Records from a data collection:
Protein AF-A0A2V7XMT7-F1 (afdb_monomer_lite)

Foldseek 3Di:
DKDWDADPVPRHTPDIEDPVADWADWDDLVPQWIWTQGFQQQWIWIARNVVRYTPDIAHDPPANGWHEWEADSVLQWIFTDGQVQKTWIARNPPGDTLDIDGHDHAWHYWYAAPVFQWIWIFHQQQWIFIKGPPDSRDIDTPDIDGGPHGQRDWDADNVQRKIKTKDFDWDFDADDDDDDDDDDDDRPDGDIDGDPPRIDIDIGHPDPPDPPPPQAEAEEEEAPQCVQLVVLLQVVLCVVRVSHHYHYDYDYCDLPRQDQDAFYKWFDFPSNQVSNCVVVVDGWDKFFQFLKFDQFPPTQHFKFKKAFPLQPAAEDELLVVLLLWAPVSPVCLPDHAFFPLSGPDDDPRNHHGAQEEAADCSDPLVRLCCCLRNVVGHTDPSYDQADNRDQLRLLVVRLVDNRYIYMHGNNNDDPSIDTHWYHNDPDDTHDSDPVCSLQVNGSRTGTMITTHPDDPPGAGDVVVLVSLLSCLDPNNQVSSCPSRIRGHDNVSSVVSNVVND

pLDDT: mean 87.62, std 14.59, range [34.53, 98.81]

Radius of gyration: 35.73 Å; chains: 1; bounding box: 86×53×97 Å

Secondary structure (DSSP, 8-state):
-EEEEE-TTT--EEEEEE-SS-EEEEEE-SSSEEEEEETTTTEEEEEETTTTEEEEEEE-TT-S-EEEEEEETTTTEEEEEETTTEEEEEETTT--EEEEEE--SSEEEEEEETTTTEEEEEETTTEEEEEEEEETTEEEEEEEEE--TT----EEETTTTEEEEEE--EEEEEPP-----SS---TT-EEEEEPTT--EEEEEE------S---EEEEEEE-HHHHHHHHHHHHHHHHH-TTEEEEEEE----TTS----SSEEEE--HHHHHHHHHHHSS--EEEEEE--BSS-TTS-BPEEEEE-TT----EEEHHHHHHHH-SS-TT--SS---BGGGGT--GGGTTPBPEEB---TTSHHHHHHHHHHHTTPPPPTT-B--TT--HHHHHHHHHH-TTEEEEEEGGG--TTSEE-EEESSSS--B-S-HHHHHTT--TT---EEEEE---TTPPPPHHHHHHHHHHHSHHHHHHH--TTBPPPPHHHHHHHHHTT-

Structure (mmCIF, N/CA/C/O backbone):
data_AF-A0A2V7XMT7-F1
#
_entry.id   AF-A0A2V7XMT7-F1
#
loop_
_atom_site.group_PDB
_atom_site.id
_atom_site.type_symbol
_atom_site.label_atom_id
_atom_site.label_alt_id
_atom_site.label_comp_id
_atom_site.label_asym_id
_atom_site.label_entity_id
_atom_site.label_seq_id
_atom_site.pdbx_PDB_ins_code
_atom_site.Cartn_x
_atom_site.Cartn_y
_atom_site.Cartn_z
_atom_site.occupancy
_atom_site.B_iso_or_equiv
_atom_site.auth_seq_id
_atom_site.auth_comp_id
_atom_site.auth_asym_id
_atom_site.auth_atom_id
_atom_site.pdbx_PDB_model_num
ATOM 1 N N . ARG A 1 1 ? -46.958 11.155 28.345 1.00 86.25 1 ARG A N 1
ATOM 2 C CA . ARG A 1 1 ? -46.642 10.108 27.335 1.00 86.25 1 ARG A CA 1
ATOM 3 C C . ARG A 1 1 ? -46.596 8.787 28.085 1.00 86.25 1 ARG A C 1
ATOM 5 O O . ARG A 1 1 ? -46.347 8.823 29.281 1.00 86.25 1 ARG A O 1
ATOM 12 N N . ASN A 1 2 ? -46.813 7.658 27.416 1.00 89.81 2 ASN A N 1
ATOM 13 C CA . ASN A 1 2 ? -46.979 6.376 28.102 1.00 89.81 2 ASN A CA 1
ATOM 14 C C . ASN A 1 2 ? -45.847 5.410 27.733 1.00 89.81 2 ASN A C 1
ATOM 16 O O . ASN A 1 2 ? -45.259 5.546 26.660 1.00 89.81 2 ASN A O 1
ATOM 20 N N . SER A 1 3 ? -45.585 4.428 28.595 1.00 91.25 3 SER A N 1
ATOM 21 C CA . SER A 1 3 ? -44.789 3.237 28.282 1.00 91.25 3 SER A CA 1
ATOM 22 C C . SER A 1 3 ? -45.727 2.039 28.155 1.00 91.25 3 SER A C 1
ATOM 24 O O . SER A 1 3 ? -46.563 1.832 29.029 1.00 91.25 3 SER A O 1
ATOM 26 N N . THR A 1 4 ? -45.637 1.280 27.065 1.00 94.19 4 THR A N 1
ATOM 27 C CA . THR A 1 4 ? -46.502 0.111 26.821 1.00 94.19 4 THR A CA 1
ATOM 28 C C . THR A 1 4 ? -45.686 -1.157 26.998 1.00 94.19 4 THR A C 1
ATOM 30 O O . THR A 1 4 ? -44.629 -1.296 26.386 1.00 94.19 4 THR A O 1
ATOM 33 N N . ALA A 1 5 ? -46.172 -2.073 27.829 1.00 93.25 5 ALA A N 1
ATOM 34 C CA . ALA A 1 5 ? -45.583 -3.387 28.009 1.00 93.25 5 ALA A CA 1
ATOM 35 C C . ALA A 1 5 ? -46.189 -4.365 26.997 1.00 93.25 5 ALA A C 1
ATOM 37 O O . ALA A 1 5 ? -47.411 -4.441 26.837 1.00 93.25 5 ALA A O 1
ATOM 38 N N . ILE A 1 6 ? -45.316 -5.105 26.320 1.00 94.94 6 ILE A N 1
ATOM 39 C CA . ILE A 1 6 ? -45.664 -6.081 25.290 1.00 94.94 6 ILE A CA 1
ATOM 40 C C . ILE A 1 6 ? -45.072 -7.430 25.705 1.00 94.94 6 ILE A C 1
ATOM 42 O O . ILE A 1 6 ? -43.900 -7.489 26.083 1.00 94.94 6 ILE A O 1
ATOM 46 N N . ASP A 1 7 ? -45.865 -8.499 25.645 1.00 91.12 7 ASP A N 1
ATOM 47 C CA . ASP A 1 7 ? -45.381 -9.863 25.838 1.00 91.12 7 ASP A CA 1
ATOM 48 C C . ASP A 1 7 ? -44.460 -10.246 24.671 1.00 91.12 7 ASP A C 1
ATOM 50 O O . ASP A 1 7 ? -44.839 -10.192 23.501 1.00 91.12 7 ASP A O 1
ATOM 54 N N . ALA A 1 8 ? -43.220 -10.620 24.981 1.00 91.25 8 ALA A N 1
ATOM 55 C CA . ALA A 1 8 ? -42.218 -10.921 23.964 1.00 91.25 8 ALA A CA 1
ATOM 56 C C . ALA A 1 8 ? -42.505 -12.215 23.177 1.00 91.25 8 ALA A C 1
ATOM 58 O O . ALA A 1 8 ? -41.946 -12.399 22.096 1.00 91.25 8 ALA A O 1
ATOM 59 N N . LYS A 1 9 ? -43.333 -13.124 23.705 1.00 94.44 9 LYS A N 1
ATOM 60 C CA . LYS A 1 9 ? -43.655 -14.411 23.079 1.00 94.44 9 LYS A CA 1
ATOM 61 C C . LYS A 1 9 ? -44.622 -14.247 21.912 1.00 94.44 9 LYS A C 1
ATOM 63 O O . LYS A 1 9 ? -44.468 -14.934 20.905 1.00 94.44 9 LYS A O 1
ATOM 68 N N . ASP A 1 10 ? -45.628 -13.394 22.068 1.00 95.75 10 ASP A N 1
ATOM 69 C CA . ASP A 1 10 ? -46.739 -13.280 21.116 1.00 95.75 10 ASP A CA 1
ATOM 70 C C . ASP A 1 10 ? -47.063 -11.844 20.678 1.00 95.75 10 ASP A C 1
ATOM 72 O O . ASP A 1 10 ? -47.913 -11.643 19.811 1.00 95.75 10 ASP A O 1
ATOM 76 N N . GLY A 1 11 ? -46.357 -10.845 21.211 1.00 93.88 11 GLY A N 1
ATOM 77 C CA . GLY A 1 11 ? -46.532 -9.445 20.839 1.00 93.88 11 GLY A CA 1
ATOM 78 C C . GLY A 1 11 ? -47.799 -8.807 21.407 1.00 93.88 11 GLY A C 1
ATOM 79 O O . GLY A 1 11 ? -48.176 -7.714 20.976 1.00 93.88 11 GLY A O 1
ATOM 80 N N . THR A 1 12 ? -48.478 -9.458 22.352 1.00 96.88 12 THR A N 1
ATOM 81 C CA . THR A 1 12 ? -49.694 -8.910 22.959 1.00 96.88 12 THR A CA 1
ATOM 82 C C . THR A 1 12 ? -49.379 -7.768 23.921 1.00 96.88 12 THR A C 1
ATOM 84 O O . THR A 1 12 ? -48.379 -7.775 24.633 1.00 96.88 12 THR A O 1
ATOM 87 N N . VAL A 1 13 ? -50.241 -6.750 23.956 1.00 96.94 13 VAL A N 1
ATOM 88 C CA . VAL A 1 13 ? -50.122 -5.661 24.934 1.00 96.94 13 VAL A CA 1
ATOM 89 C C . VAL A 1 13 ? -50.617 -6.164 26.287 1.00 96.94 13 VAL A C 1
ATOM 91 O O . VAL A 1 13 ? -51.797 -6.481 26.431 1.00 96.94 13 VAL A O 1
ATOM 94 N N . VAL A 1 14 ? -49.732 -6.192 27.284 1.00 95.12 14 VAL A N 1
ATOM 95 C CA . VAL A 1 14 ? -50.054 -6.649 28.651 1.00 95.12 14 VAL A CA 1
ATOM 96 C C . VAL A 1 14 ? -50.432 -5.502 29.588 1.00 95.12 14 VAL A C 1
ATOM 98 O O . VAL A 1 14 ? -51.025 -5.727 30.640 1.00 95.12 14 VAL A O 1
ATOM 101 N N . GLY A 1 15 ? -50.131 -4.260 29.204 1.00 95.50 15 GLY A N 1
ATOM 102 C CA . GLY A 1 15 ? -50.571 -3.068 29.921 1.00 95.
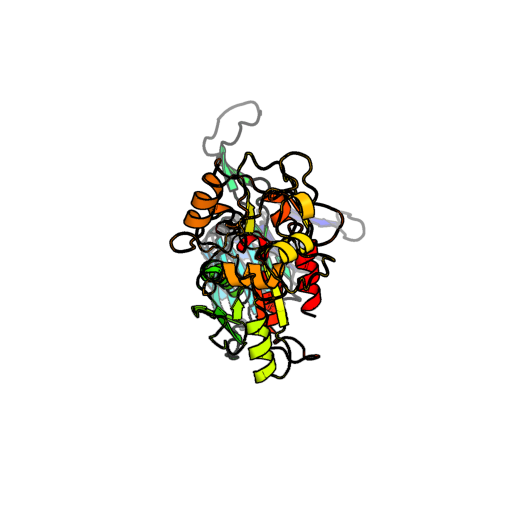50 15 GLY A CA 1
ATOM 103 C C . GLY A 1 15 ? -49.792 -1.817 29.536 1.00 95.50 15 GLY A C 1
ATOM 104 O O . GLY A 1 15 ? -48.841 -1.862 28.756 1.00 95.50 15 GLY A O 1
ATOM 105 N N . THR A 1 16 ? -50.198 -0.688 30.110 1.00 95.31 16 THR A N 1
ATOM 106 C CA . THR A 1 16 ? -49.638 0.629 29.800 1.00 95.31 16 THR A CA 1
ATOM 107 C C . THR A 1 16 ? -49.441 1.425 31.082 1.00 95.31 16 THR A C 1
ATOM 109 O O . THR A 1 16 ? -50.342 1.498 31.912 1.00 95.31 16 THR A O 1
ATOM 112 N N . VAL A 1 17 ? -48.279 2.061 31.211 1.00 96.12 17 VAL A N 1
ATOM 113 C CA . VAL A 1 17 ? -47.909 2.939 32.324 1.00 96.12 17 VAL A CA 1
ATOM 114 C C . VAL A 1 17 ? -47.957 4.386 31.847 1.00 96.12 17 VAL A C 1
ATOM 116 O O . VAL A 1 17 ? -47.253 4.744 30.898 1.00 96.12 17 VAL A O 1
ATOM 119 N N . ASP A 1 18 ? -48.764 5.233 32.485 1.00 94.81 18 ASP A N 1
ATOM 120 C CA . ASP A 1 18 ? -48.694 6.680 32.258 1.00 94.81 18 ASP A CA 1
ATOM 121 C C . ASP A 1 18 ? -47.459 7.249 32.963 1.00 94.81 18 ASP A C 1
ATOM 123 O O . ASP A 1 18 ? -47.2
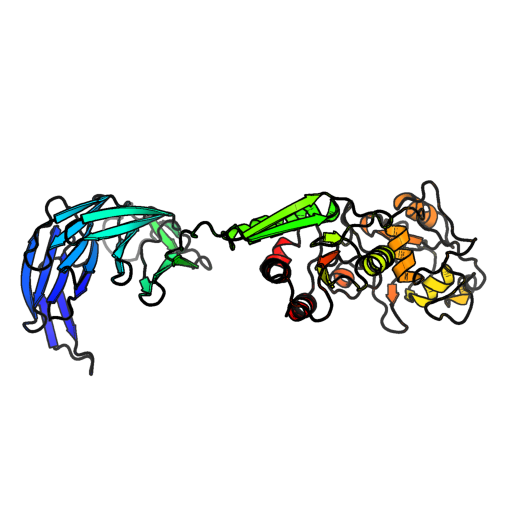93 7.110 34.176 1.00 94.81 18 ASP A O 1
ATOM 127 N N . LEU A 1 19 ? -46.565 7.868 32.191 1.00 94.44 19 LEU A N 1
ATOM 128 C CA . LEU A 1 19 ? -45.316 8.400 32.722 1.00 94.44 19 LEU A CA 1
ATOM 129 C C . LEU A 1 19 ? -45.471 9.806 33.306 1.00 94.44 19 LEU A C 1
ATOM 131 O O . LEU A 1 19 ? -44.597 10.233 34.065 1.00 94.44 19 LEU A O 1
ATOM 135 N N . ASP A 1 20 ? -46.549 10.528 32.977 1.00 91.25 20 ASP A N 1
ATOM 136 C CA . ASP A 1 20 ? -46.736 11.949 33.322 1.00 91.25 20 ASP A CA 1
ATOM 137 C C . ASP A 1 20 ? -45.490 12.810 32.997 1.00 91.25 20 ASP A C 1
ATOM 139 O O . ASP A 1 20 ? -44.983 13.619 33.774 1.00 91.25 20 ASP A O 1
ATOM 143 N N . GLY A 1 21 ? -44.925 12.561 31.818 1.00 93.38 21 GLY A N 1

• **EXERCISE GOAL**: Please transcribe only the lines in the records above running from the line that has "ATOM 81 C CA" through the line that has "ATOM 88 C CA", both included, exactly as they appear.

• **EXERCISE RESULT**:
ATOM 81 C CA . THR A 1 12 ? -49.694 -8.910 22.959 1.00 96.88 12 THR A CA 1
ATOM 82 C C . THR A 1 12 ? -49.379 -7.768 23.921 1.00 96.88 12 THR A C 1
ATOM 84 O O . THR A 1 12 ? -48.379 -7.775 24.633 1.00 96.88 12 THR A O 1
ATOM 87 N N . VAL A 1 13 ? -50.241 -6.750 23.956 1.00 96.94 13 VAL A N 1
ATOM 88 C CA . VAL A 1 13 ? -50.122 -5.661 24.934 1.00 96.94 13 VAL A CA 1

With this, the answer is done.